Stephen Munro, a demobbed army officer, reconciles himself to taking a job as a footman to make ends meet. Employed at Wintringham Hall, the delightful but decaying Sussex country residence of the elderly Lady Susan Carey, his first task entails welcoming her eccentric guests to a weekend house-party, at which her bombastic nephew – who recognises Stephen from his former life – decides that an after-dinner séance would be more entertaining than bridge. Then Cicely disappears!

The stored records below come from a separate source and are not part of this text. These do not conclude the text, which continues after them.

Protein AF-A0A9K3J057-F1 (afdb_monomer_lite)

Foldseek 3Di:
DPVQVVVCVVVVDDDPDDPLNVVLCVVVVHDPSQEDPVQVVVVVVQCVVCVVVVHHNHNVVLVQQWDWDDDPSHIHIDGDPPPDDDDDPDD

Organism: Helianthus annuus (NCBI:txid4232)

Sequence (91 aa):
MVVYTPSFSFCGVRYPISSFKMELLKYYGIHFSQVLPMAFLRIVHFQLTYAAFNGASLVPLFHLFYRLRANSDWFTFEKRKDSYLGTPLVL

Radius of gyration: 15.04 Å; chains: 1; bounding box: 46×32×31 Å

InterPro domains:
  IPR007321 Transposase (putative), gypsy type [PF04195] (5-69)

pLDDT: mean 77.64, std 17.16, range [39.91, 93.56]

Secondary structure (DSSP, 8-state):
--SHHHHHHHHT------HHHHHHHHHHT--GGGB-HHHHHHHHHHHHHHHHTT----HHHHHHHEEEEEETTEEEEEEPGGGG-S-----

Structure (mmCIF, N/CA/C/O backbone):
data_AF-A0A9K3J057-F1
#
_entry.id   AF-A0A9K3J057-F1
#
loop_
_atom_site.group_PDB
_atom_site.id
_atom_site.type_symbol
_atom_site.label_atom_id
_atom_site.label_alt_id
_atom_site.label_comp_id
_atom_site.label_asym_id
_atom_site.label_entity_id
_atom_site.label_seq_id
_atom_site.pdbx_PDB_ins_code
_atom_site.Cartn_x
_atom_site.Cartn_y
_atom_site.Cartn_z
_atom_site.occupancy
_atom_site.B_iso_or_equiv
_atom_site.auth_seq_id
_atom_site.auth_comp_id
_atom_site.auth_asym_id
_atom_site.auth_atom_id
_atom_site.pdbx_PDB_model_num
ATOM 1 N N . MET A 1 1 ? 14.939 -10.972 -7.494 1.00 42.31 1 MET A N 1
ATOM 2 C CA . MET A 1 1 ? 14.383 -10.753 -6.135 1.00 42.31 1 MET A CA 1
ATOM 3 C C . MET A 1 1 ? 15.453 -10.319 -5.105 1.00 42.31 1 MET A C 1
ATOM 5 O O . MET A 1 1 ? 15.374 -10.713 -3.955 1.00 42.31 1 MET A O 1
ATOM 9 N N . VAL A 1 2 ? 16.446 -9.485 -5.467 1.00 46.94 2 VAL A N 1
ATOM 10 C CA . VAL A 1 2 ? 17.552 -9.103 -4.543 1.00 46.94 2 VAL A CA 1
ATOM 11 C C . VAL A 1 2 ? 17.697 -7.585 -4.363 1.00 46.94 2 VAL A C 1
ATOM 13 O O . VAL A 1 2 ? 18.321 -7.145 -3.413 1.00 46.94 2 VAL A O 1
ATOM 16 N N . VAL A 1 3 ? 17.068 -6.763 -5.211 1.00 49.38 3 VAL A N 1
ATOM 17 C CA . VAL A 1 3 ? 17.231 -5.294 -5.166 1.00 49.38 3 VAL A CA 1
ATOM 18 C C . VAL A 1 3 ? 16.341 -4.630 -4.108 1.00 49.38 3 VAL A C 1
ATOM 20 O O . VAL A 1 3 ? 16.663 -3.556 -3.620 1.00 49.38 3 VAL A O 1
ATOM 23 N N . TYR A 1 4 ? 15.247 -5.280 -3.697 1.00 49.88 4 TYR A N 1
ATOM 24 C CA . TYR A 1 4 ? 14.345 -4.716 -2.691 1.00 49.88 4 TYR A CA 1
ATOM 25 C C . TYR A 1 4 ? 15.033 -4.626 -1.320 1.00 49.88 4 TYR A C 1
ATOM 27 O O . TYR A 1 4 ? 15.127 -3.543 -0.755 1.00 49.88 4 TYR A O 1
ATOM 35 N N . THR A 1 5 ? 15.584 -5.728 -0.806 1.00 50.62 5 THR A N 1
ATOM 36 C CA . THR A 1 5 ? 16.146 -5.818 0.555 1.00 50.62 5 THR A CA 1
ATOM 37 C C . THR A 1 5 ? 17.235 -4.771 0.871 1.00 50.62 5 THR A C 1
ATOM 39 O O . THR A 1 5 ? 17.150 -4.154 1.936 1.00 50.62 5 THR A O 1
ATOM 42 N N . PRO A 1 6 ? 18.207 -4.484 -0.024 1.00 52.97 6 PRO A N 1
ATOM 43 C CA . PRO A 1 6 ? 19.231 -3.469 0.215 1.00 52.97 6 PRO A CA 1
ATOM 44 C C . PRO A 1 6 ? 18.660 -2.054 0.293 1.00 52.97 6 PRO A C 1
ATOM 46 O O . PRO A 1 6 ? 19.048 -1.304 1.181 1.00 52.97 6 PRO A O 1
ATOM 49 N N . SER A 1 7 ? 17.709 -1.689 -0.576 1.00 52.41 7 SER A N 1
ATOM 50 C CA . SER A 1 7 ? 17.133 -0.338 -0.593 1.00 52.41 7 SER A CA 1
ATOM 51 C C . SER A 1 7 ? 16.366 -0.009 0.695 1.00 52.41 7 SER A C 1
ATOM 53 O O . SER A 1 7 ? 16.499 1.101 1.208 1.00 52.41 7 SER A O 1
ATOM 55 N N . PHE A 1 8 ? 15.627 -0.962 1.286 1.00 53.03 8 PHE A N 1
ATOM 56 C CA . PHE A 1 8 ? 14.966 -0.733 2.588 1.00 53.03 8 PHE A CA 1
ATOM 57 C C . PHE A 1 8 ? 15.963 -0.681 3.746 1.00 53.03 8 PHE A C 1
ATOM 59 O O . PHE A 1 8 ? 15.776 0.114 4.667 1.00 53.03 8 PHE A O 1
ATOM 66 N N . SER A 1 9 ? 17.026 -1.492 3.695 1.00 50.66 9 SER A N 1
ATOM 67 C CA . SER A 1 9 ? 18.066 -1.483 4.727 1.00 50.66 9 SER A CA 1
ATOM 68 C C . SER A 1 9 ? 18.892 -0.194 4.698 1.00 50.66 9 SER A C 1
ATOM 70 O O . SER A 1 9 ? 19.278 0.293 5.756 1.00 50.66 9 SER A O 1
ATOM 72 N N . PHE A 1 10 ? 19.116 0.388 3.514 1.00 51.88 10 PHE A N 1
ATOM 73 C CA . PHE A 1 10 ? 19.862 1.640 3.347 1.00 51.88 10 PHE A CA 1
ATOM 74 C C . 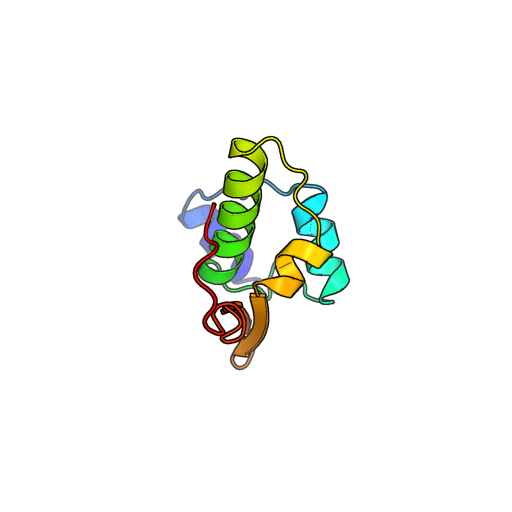PHE A 1 10 ? 19.059 2.872 3.792 1.00 51.88 10 PHE A C 1
ATOM 76 O O . PHE A 1 10 ? 19.631 3.821 4.318 1.00 51.88 10 PHE A O 1
ATOM 83 N N . CYS A 1 11 ? 17.731 2.858 3.629 1.00 56.81 11 CYS A N 1
ATOM 84 C CA . CYS A 1 11 ? 16.865 3.961 4.060 1.00 56.81 11 CYS A CA 1
ATOM 85 C C . CYS A 1 11 ? 16.369 3.840 5.514 1.00 56.81 11 CYS A C 1
ATOM 87 O O . CYS A 1 11 ? 15.674 4.737 5.985 1.00 56.81 11 CYS A O 1
ATOM 89 N N . GLY A 1 12 ? 16.659 2.740 6.223 1.00 56.88 12 GLY A N 1
ATOM 90 C CA . GLY A 1 12 ? 16.195 2.517 7.602 1.00 56.88 12 GLY A CA 1
ATOM 91 C C . GLY A 1 12 ? 14.668 2.439 7.760 1.00 56.88 12 GLY A C 1
ATOM 92 O O . GLY A 1 12 ? 14.155 2.472 8.881 1.00 56.88 12 GLY A O 1
ATOM 93 N N . VAL A 1 13 ? 13.914 2.334 6.660 1.00 59.59 13 VAL A N 1
ATOM 94 C CA . VAL A 1 13 ? 12.448 2.394 6.685 1.00 59.59 13 VAL A CA 1
ATOM 95 C C . VAL A 1 13 ? 11.884 1.023 7.044 1.00 59.59 13 VAL A C 1
ATOM 97 O O . VAL A 1 13 ? 11.732 0.142 6.198 1.00 59.59 13 VAL A O 1
ATOM 100 N N . ARG A 1 14 ? 11.532 0.843 8.320 1.00 66.81 14 ARG A N 1
ATOM 101 C CA . ARG A 1 14 ? 10.709 -0.286 8.770 1.00 66.81 14 ARG A CA 1
ATOM 102 C C . ARG A 1 14 ? 9.246 0.028 8.484 1.00 66.81 14 ARG A C 1
ATOM 104 O O . ARG A 1 14 ? 8.642 0.851 9.165 1.00 66.81 14 ARG A O 1
ATOM 111 N N . TYR A 1 15 ? 8.665 -0.626 7.483 1.00 66.81 15 TYR A N 1
ATOM 112 C CA . TYR A 1 15 ? 7.237 -0.487 7.219 1.00 66.81 15 TYR A CA 1
ATOM 113 C C . TYR A 1 15 ? 6.432 -1.340 8.206 1.00 66.81 15 TYR A C 1
ATOM 115 O O . TYR A 1 15 ? 6.595 -2.560 8.216 1.00 66.81 15 TYR A O 1
ATOM 123 N N . PRO A 1 16 ? 5.539 -0.746 9.020 1.00 71.50 16 PRO A N 1
ATOM 124 C CA . PRO A 1 16 ? 4.696 -1.525 9.915 1.00 71.50 16 PRO A CA 1
ATOM 125 C C . PRO A 1 16 ? 3.681 -2.306 9.077 1.00 71.50 16 PRO A C 1
ATOM 127 O O . PRO A 1 16 ? 2.762 -1.719 8.501 1.00 71.50 16 PRO A O 1
ATOM 130 N N . ILE A 1 17 ? 3.861 -3.620 8.967 1.00 76.94 17 ILE A N 1
ATOM 131 C CA . ILE A 1 17 ? 2.927 -4.511 8.275 1.00 76.94 17 ILE A CA 1
ATOM 132 C C . ILE A 1 17 ? 1.762 -4.787 9.231 1.00 76.94 17 ILE A C 1
ATOM 134 O O . ILE A 1 17 ? 1.924 -5.456 10.245 1.00 76.94 17 ILE A O 1
ATOM 138 N N . SER A 1 18 ? 0.593 -4.229 8.922 1.00 84.88 18 SER A N 1
ATOM 139 C CA . SER A 1 18 ? -0.657 -4.465 9.649 1.00 84.88 18 SER A CA 1
ATOM 140 C C . SER A 1 18 ? -1.492 -5.536 8.945 1.00 84.88 18 SER A C 1
ATOM 142 O O . SER A 1 18 ? -1.289 -5.803 7.757 1.00 84.88 18 SER A O 1
ATOM 144 N N . SER A 1 19 ? -2.468 -6.116 9.652 1.00 88.12 19 SER A N 1
ATOM 145 C CA . SER A 1 19 ? -3.454 -7.035 9.063 1.00 88.12 19 SER A CA 1
ATOM 146 C C . SER A 1 19 ? -4.138 -6.416 7.840 1.00 88.12 19 SER A C 1
ATOM 148 O O . SER A 1 19 ? -4.149 -7.034 6.780 1.00 88.12 19 SER A O 1
ATOM 150 N N . PHE A 1 20 ? -4.570 -5.154 7.950 1.00 89.38 20 PHE A N 1
ATOM 151 C CA . PHE A 1 20 ? -5.156 -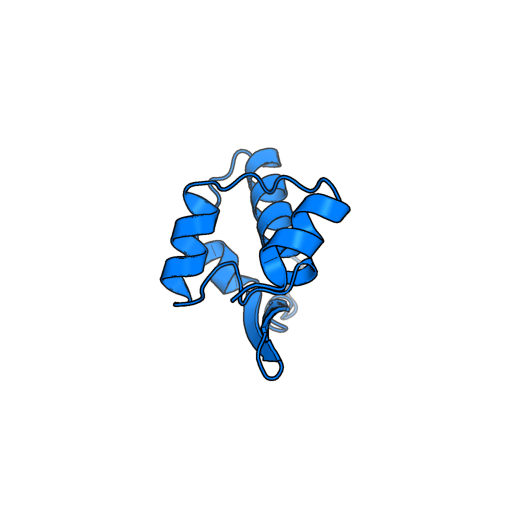4.381 6.850 1.00 89.38 20 PHE A CA 1
ATOM 152 C C . PHE A 1 20 ? -4.256 -4.328 5.608 1.00 89.38 20 PHE A C 1
ATOM 154 O O . PHE A 1 20 ? -4.713 -4.594 4.501 1.00 89.38 20 PHE A O 1
ATOM 161 N N . LYS A 1 21 ? -2.962 -4.013 5.766 1.00 89.94 21 LYS A N 1
ATOM 162 C CA . LYS A 1 21 ? -2.023 -3.935 4.632 1.00 89.94 21 LYS A CA 1
ATOM 163 C C . LYS A 1 21 ? -1.864 -5.286 3.940 1.00 89.94 21 LYS A C 1
ATOM 165 O O . LYS A 1 21 ? -1.835 -5.336 2.716 1.00 89.94 21 LYS A O 1
ATOM 170 N N . MET A 1 22 ? -1.784 -6.374 4.707 1.00 90.56 22 MET A N 1
ATOM 171 C CA . MET A 1 22 ? -1.679 -7.725 4.147 1.00 90.56 22 MET A CA 1
ATOM 172 C C . MET A 1 22 ? -2.959 -8.141 3.426 1.00 90.56 22 MET A C 1
ATOM 174 O O . MET A 1 22 ? -2.892 -8.704 2.338 1.00 90.56 22 MET A O 1
ATOM 178 N N . GLU A 1 23 ? -4.118 -7.848 4.008 1.00 93.00 23 GLU A N 1
ATOM 179 C CA . GLU A 1 23 ? -5.419 -8.109 3.395 1.00 93.00 23 GLU A CA 1
ATOM 180 C C . GLU A 1 23 ? -5.599 -7.312 2.099 1.00 93.00 23 GLU A C 1
ATOM 182 O O . GLU A 1 23 ? -6.046 -7.855 1.093 1.00 93.00 23 GLU A O 1
ATOM 187 N N . LEU A 1 24 ? -5.150 -6.056 2.081 1.00 92.50 24 LEU A N 1
ATOM 188 C CA . LEU A 1 24 ? -5.179 -5.201 0.900 1.00 92.50 24 LEU A CA 1
ATOM 189 C C . LEU A 1 24 ? -4.295 -5.741 -0.230 1.00 92.50 24 LEU A C 1
ATOM 191 O O . LEU A 1 24 ? -4.728 -5.805 -1.379 1.00 92.50 24 LEU A O 1
ATOM 195 N N . LEU A 1 25 ? -3.062 -6.147 0.084 1.00 91.81 25 LEU A N 1
ATOM 196 C CA . LEU A 1 25 ? -2.151 -6.750 -0.895 1.00 91.81 25 LEU A CA 1
ATOM 197 C C . LEU A 1 25 ? -2.731 -8.053 -1.463 1.00 91.81 25 LEU A C 1
ATOM 199 O O . LEU A 1 25 ? -2.692 -8.260 -2.675 1.00 91.81 25 LEU A O 1
ATOM 203 N N . LYS A 1 26 ? -3.337 -8.888 -0.606 1.00 92.88 26 LYS A N 1
ATOM 204 C CA . LYS A 1 26 ? -4.046 -10.110 -1.017 1.00 92.88 26 LYS A CA 1
ATOM 205 C C . LYS A 1 26 ? -5.235 -9.807 -1.926 1.00 92.88 26 LYS A C 1
ATOM 207 O O . LYS A 1 26 ? -5.379 -10.465 -2.948 1.00 92.88 26 LYS A O 1
ATOM 212 N N . TYR A 1 27 ? -6.044 -8.803 -1.591 1.00 93.56 27 TYR A N 1
ATOM 213 C CA . TYR A 1 27 ? -7.204 -8.393 -2.387 1.00 93.56 27 TYR A CA 1
ATOM 214 C C . TYR A 1 27 ? -6.820 -7.983 -3.814 1.00 93.56 27 TYR A C 1
ATOM 216 O O . TYR A 1 27 ? -7.518 -8.319 -4.765 1.00 93.56 27 TYR A O 1
ATOM 224 N N . TYR A 1 28 ? -5.689 -7.294 -3.974 1.00 90.75 28 TYR A N 1
ATOM 225 C CA . TYR A 1 28 ? -5.174 -6.896 -5.286 1.00 90.75 28 TYR A CA 1
ATOM 226 C C . TYR A 1 28 ? -4.289 -7.952 -5.962 1.00 90.75 28 TYR A C 1
ATOM 228 O O . TYR A 1 28 ? -3.885 -7.745 -7.104 1.00 90.75 28 TYR A O 1
ATOM 236 N N . GLY A 1 29 ? -3.974 -9.062 -5.287 1.00 91.00 29 GLY A N 1
ATOM 237 C CA . GLY A 1 29 ? -3.101 -10.111 -5.818 1.00 91.00 29 GLY A CA 1
ATOM 238 C C . GLY A 1 29 ? -1.657 -9.658 -6.058 1.00 91.00 29 GLY A C 1
ATOM 239 O O . GLY A 1 29 ? -0.985 -10.212 -6.924 1.00 91.00 29 GLY A O 1
ATOM 240 N N . ILE A 1 30 ? -1.177 -8.647 -5.326 1.00 90.44 30 ILE A N 1
ATOM 241 C CA . ILE A 1 30 ? 0.154 -8.052 -5.523 1.00 90.44 30 ILE A CA 1
ATOM 242 C C . ILE A 1 30 ? 1.090 -8.391 -4.365 1.00 90.44 30 ILE A C 1
ATOM 244 O O . ILE A 1 30 ? 0.704 -8.358 -3.195 1.00 90.44 30 ILE A O 1
ATOM 248 N N . HIS A 1 31 ? 2.355 -8.672 -4.672 1.00 87.12 31 HIS A N 1
ATOM 249 C CA . HIS A 1 31 ? 3.370 -8.850 -3.641 1.00 87.12 31 HIS A CA 1
ATOM 250 C C . HIS A 1 31 ? 3.889 -7.488 -3.155 1.00 87.12 31 HIS A C 1
ATOM 252 O O . HIS A 1 31 ? 4.054 -6.561 -3.946 1.00 87.12 31 HIS A O 1
ATOM 258 N N . PHE A 1 32 ? 4.224 -7.365 -1.865 1.00 83.88 32 PHE A N 1
ATOM 259 C CA . PHE A 1 32 ? 4.797 -6.132 -1.298 1.00 83.88 32 PHE A CA 1
ATOM 260 C C . PHE A 1 32 ? 6.028 -5.648 -2.083 1.00 83.88 32 PHE A C 1
ATOM 262 O O . PHE A 1 32 ? 6.191 -4.452 -2.314 1.00 83.88 32 PHE A O 1
ATOM 269 N N . SER A 1 33 ? 6.853 -6.583 -2.570 1.00 83.56 33 SER A N 1
ATOM 270 C CA . SER A 1 33 ? 8.038 -6.270 -3.378 1.00 83.56 33 SER A CA 1
ATOM 271 C C . SER A 1 33 ? 7.748 -5.843 -4.821 1.00 83.56 33 SER A C 1
ATOM 273 O O . SER A 1 33 ? 8.666 -5.789 -5.629 1.00 83.56 33 SER A O 1
ATOM 275 N N . GLN A 1 34 ? 6.489 -5.673 -5.201 1.00 88.12 34 GLN A N 1
ATOM 276 C CA . GLN A 1 34 ? 6.103 -5.145 -6.509 1.00 88.12 34 GLN A CA 1
ATOM 277 C C . GLN A 1 34 ? 5.420 -3.785 -6.357 1.00 88.12 34 GLN A C 1
ATOM 279 O O . GLN A 1 34 ? 5.071 -3.150 -7.345 1.00 88.12 34 GLN A O 1
ATOM 284 N N . VAL A 1 35 ? 5.207 -3.322 -5.121 1.00 88.81 35 VAL A N 1
ATOM 285 C CA . VAL A 1 35 ? 4.550 -2.051 -4.828 1.00 88.81 35 VAL A CA 1
ATOM 286 C C . VAL A 1 35 ? 5.595 -0.948 -4.760 1.00 88.81 35 VAL A C 1
ATOM 288 O O . VAL A 1 35 ? 6.553 -1.030 -3.987 1.00 88.81 35 VAL A O 1
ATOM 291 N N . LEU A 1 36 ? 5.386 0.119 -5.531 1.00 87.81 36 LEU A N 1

With Lady Susan reluctant to call the police about what is presumably a childish prank, Stephen and the plucky Pauline Mainwaring take it upon themselves to investigate. But then a suspicious death turns the game into an altogether more serious affair…
This classic winter mystery incorporates all the trappings of the Golden Age – a rambling country house, a séance, a murder, a room locked on the inside, with servants, suspects and alibis, a romance – and an ingenious puzzle.
First published as a 30-part newspaper serial in 1926 – the year The Murder of Roger Ackroyd was published, The Wintringham Mystery was written by Anthony Berkeley, founder of the famous Detection Club. Also known as Cicely Disappears, the Daily Mirror ran the story as a competition with a prize of £500 (equivalent to £30,000 today) for anyone who guessed the solution correctly. Nobody did – even Agatha Christie entered and couldn’t solve it. Can you?
Reviews
‘Detection and crime at its wittiest – all Berkeley’s stories are amusing, intriguing and he is a master of the final twist.’
Agatha Christie
‘Anthony Berkeley is the supreme master not of the “twist” but of the “double-twist”.’ Milward Kennedy in the Sunday Times
About the author
Anthony Berkeley (1893-1971) was the founder of the Detection Club and a highly innovative early crime writer. He is acknowledged as inventing the psychological crime novel, and The Poisoned Chocolates Case is one of the most successful of the British Library’s classic crime reissues. He wrote Malice Aforethought and other thrillers as Francis Iles, but gave up writing novels before WW2 and became better known afterwards as literary critic for the Telegraph and Sunday Times.
PUBLISHERS WEEKLY
Berkeley (1893–1971) combines humor with a golden age plot so baffling that Agatha Christie couldn't solve it when this tantalizing mystery was originally serialized in 1926. London gadabout Stephen Munro, who must seek gainful employment after spending all his inheritance, lands a job as a footman at Wintringham Hall, the Sussex household of Lady Susan Carey. Fortuitously, Munro's Jeeves-like valet, Ebenezer Bridger, whom Munro can no longer afford, has also joined Lady Susan's staff. Soon after Munro begins life downstairs, Lady Susan hosts a house party. Munro struggles to adapt both to his new status as a servant and as the ex-boyfriend of guest Pauline Mainwaring, now engaged to one of the richest men in London. Lady Susan's nephew Freddie Venables persuades the guests to join him in conducting a séance, but after the lights are turned back on, one of the participants has disappeared, despite all the room's exits having been guarded. A murder follows. Munro and Bridger make an engaging investigative team reminiscent of Lord Peter Wimsey and Bunter. Fair play fans will enjoy seeing whether they can succeed where Christie failed.